Et si on expérimentait l’agriculture pour tracer la voie…
Selon l’économiste senior à la CEA, l’Afrique compte à peine 200 ZES, ce qui traduit un écart énorme de performances avec l’Asie. Or, le nouveau paradigme de ZES nouvelle génération permet d’attirer les investissements directs étrangers, surtout dans des zones économiques spéciales dédiées. Au lendemain du Sommet extraordinaire sur le Programme détaillé pour le développement de l’agriculture africaine (PDDAA) post-Malabo qui s’est tenu du 9 au 11 janvier 2025 à Kampala (Ouganda), le symposium de Douala sur les ZES est un début de réponse pour accélérer la transformation des systèmes agro-alimentaires du continent.

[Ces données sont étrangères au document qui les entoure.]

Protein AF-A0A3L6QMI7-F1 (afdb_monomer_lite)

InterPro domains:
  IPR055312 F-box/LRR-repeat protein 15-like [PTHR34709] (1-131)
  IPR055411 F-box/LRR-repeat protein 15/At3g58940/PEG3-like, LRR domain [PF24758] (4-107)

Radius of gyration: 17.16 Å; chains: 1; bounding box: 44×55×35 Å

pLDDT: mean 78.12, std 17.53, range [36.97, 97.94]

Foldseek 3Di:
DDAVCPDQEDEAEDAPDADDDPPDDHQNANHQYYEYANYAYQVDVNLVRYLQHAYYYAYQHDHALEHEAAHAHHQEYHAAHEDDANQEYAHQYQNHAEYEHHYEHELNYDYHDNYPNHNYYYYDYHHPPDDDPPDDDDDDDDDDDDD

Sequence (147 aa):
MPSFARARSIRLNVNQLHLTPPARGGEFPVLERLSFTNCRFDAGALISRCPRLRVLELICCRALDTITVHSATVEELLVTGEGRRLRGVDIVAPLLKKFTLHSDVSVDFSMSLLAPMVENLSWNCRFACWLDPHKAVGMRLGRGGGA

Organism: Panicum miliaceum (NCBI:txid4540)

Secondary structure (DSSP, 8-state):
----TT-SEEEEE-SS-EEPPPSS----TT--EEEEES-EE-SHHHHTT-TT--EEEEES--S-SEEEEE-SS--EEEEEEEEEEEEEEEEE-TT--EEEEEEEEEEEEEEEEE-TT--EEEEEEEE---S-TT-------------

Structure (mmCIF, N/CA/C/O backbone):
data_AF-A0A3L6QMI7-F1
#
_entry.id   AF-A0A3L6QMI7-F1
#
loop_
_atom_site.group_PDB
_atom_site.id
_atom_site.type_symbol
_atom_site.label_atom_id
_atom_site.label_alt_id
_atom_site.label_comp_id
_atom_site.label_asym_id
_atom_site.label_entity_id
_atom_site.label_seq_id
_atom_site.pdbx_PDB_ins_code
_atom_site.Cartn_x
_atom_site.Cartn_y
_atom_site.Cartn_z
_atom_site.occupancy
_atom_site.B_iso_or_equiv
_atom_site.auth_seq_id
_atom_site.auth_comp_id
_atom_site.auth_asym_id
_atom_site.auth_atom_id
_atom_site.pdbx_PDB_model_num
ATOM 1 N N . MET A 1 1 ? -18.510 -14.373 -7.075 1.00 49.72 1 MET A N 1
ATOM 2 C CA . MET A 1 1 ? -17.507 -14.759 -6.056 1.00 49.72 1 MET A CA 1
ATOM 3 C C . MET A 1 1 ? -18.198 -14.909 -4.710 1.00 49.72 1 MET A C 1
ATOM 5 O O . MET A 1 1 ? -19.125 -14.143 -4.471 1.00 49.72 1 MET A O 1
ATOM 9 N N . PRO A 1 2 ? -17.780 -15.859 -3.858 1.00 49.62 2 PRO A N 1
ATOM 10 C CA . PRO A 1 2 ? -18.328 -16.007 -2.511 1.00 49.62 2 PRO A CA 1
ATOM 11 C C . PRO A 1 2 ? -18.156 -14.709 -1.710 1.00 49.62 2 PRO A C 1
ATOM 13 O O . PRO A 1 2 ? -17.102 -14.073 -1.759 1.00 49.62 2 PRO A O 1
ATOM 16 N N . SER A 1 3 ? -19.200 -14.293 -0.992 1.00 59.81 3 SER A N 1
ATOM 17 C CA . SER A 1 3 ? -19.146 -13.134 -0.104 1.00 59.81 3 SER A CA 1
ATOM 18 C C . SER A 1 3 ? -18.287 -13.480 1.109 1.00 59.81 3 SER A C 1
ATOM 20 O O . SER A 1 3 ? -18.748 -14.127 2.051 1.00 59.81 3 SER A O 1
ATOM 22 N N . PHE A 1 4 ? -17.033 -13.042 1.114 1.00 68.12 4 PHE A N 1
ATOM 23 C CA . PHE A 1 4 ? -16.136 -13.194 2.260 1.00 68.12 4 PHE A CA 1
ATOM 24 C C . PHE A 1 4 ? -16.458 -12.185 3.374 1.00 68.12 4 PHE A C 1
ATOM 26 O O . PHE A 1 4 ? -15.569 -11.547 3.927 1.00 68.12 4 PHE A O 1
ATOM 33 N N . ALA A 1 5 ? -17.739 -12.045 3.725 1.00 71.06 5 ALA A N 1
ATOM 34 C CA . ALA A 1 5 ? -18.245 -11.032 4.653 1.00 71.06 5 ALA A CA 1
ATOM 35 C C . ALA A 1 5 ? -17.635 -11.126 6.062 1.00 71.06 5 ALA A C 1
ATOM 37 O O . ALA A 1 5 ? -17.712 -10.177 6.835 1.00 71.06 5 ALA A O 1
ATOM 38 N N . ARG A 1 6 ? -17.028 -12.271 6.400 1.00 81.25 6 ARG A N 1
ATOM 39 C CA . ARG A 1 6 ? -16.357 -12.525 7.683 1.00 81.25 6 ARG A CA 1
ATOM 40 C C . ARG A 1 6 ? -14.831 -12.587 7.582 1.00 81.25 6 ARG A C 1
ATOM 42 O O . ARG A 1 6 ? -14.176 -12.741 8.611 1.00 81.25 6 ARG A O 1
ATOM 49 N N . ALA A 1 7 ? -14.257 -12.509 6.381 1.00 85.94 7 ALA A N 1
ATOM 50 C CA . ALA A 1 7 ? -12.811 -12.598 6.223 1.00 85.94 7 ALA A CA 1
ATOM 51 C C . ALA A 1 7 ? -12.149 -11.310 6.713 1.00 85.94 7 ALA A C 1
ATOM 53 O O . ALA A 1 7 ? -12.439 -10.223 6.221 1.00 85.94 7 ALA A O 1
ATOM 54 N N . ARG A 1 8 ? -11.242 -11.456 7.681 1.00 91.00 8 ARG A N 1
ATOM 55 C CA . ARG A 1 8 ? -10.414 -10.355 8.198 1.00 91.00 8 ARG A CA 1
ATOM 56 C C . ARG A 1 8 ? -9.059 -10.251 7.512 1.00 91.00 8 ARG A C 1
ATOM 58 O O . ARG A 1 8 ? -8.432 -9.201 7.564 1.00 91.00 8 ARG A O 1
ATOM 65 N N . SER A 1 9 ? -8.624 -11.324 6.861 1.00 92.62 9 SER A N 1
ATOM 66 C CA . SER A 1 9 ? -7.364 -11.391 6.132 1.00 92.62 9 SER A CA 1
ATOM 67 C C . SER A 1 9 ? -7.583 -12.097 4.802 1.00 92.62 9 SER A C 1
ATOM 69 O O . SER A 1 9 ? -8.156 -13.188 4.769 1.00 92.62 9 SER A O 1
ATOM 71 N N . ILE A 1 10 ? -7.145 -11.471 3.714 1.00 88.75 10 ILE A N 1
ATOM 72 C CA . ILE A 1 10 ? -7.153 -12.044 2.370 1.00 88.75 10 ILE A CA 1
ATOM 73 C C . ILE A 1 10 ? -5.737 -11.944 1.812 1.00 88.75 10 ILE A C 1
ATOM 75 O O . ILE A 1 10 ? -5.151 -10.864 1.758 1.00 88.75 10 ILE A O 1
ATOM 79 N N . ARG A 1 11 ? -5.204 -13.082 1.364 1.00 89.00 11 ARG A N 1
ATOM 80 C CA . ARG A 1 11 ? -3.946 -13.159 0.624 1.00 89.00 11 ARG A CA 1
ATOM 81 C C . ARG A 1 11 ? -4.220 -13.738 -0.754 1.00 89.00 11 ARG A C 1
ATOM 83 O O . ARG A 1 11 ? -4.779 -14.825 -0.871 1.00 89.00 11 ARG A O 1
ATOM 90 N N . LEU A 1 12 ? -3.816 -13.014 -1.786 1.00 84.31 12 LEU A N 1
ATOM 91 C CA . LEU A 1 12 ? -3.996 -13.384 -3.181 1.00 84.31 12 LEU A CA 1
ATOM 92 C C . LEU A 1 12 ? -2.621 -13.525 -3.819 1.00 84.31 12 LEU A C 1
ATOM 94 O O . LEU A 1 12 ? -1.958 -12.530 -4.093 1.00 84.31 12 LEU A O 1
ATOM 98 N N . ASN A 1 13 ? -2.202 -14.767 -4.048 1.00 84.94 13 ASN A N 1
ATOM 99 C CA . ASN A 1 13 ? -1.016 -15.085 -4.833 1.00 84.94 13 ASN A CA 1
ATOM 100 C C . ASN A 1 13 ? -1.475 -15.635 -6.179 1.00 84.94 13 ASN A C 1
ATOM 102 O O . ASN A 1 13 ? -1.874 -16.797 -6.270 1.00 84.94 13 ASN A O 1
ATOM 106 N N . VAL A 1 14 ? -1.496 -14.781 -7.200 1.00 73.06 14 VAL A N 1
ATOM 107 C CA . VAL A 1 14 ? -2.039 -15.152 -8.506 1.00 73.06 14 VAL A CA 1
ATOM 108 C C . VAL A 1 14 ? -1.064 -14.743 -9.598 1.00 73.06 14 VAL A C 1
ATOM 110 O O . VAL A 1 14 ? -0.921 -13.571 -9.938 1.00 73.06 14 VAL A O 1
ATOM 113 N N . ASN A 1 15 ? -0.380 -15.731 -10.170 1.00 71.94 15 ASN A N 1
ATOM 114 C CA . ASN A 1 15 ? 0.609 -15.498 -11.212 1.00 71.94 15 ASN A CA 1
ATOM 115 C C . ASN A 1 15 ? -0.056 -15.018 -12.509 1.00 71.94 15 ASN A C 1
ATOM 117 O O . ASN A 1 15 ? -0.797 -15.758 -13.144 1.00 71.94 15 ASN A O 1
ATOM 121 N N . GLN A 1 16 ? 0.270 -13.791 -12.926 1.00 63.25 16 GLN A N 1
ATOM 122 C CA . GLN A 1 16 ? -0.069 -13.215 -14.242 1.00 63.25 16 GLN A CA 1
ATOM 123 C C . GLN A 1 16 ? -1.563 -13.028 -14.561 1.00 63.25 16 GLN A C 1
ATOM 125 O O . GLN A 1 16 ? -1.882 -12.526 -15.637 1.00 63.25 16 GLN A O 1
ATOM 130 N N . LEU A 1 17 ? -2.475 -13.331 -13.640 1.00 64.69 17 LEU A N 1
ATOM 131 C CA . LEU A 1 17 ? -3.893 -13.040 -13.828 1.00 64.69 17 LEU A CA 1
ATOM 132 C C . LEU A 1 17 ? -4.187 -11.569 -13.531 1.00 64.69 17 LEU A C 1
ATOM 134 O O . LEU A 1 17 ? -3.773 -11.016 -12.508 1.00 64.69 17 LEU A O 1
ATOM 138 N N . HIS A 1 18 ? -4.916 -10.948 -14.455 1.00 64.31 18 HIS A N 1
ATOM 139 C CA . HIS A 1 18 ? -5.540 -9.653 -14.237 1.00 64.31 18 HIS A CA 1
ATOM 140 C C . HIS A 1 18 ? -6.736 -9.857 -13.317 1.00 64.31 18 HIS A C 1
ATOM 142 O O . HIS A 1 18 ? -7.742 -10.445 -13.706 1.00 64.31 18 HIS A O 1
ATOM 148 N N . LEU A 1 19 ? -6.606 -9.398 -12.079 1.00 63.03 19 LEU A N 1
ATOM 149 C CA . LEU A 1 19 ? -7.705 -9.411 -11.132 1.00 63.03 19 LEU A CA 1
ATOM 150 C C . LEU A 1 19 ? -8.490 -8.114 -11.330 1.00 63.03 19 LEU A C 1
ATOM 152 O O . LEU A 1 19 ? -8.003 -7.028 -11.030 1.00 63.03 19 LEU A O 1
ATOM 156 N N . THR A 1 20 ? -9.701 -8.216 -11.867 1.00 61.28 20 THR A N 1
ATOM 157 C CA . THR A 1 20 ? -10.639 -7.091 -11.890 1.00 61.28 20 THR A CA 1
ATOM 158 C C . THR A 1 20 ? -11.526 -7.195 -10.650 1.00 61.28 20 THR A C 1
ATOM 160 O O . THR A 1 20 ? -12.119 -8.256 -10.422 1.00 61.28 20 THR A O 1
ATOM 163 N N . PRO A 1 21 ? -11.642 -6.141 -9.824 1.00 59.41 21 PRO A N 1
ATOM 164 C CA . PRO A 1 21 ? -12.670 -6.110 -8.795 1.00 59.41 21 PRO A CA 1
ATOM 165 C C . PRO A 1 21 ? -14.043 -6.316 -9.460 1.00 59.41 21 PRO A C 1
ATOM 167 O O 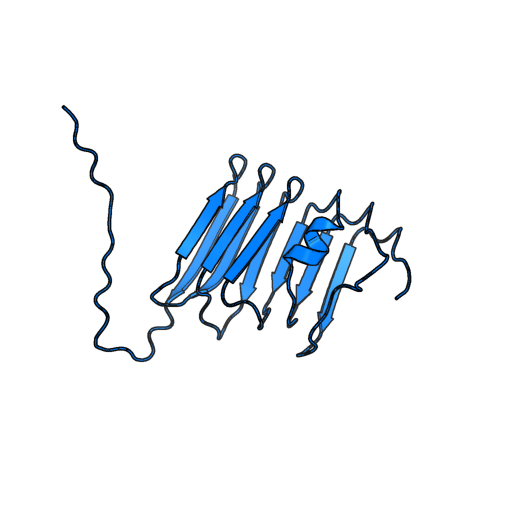. PRO A 1 21 ? -14.308 -5.705 -10.497 1.00 59.41 21 PRO A O 1
ATOM 170 N N . PRO A 1 22 ? -14.933 -7.165 -8.916 1.00 56.81 22 PRO A N 1
ATOM 171 C CA . PRO A 1 22 ? -16.249 -7.359 -9.513 1.00 56.81 22 PRO A CA 1
ATOM 172 C C . PRO A 1 22 ? -17.025 -6.036 -9.512 1.00 56.81 22 PRO A C 1
ATOM 174 O O . PRO A 1 22 ? -17.085 -5.363 -8.480 1.00 56.81 22 PRO A O 1
ATOM 177 N N . ALA A 1 23 ? -17.626 -5.697 -10.658 1.00 56.66 23 ALA A N 1
ATOM 178 C CA . ALA A 1 23 ? -18.305 -4.424 -10.925 1.00 56.66 23 ALA A CA 1
ATOM 179 C C . ALA A 1 23 ? -19.511 -4.137 -10.010 1.00 56.66 23 ALA A C 1
ATOM 181 O O . ALA A 1 23 ? -19.942 -2.993 -9.891 1.00 56.66 23 ALA A O 1
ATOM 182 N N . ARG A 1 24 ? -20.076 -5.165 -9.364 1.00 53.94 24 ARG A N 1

La réflexion propose une démarche holistique pour prendre cette problématique à-bras-le-corps. « Par exemple, quand on parle du secteur agricole, les gens qui sont dans les terroirs ne sont pas à côté des aéroports, ni des ports encore moins des routes. Il faut donc les traiter de façon spéciale. Ceux qui sont maintenant en ville dans la précarité, il faut concevoir un programme spécial pour eux. La notion de sur mesure intègre la dimension géographique pour les gens fragiles qui sont en difficulté et n’ont pas pu s’insérer dans le schéma », explique Dr. Adama Ekberg Coulibaly. Il faut indiquer que l’Afrique dépense presque 100 milliards de dollars par an pour l’importation des produits alimentaires. La facture de ces importations contraste avec une faible production agricole qui doit faire face à une demande croissante (avec une population actuelle de 1,4 milliard d’habitants).
De manière concrète, les ZES doivent être érigées pour embrasser les réalités de nos campagnes et des collectivités rurales. Bref, elles sont censées prendre en compte les réalités du monde rural. Vu sous cet angle, la CEA et ses partenaires apportent des solutions sur mesure pour que les productions agrosylvopastorales issues des bassins de production soient de qualité et à haute valeur ajoutée et transformées sur place pour mise sur le marché. La démarche multi-dimension et multi-impact permettra aux produits issus des terroirs de capter des niches de marchés. Les ZES seront davantage à la portée des agriculteurs, des industriels et des entrepreneurs.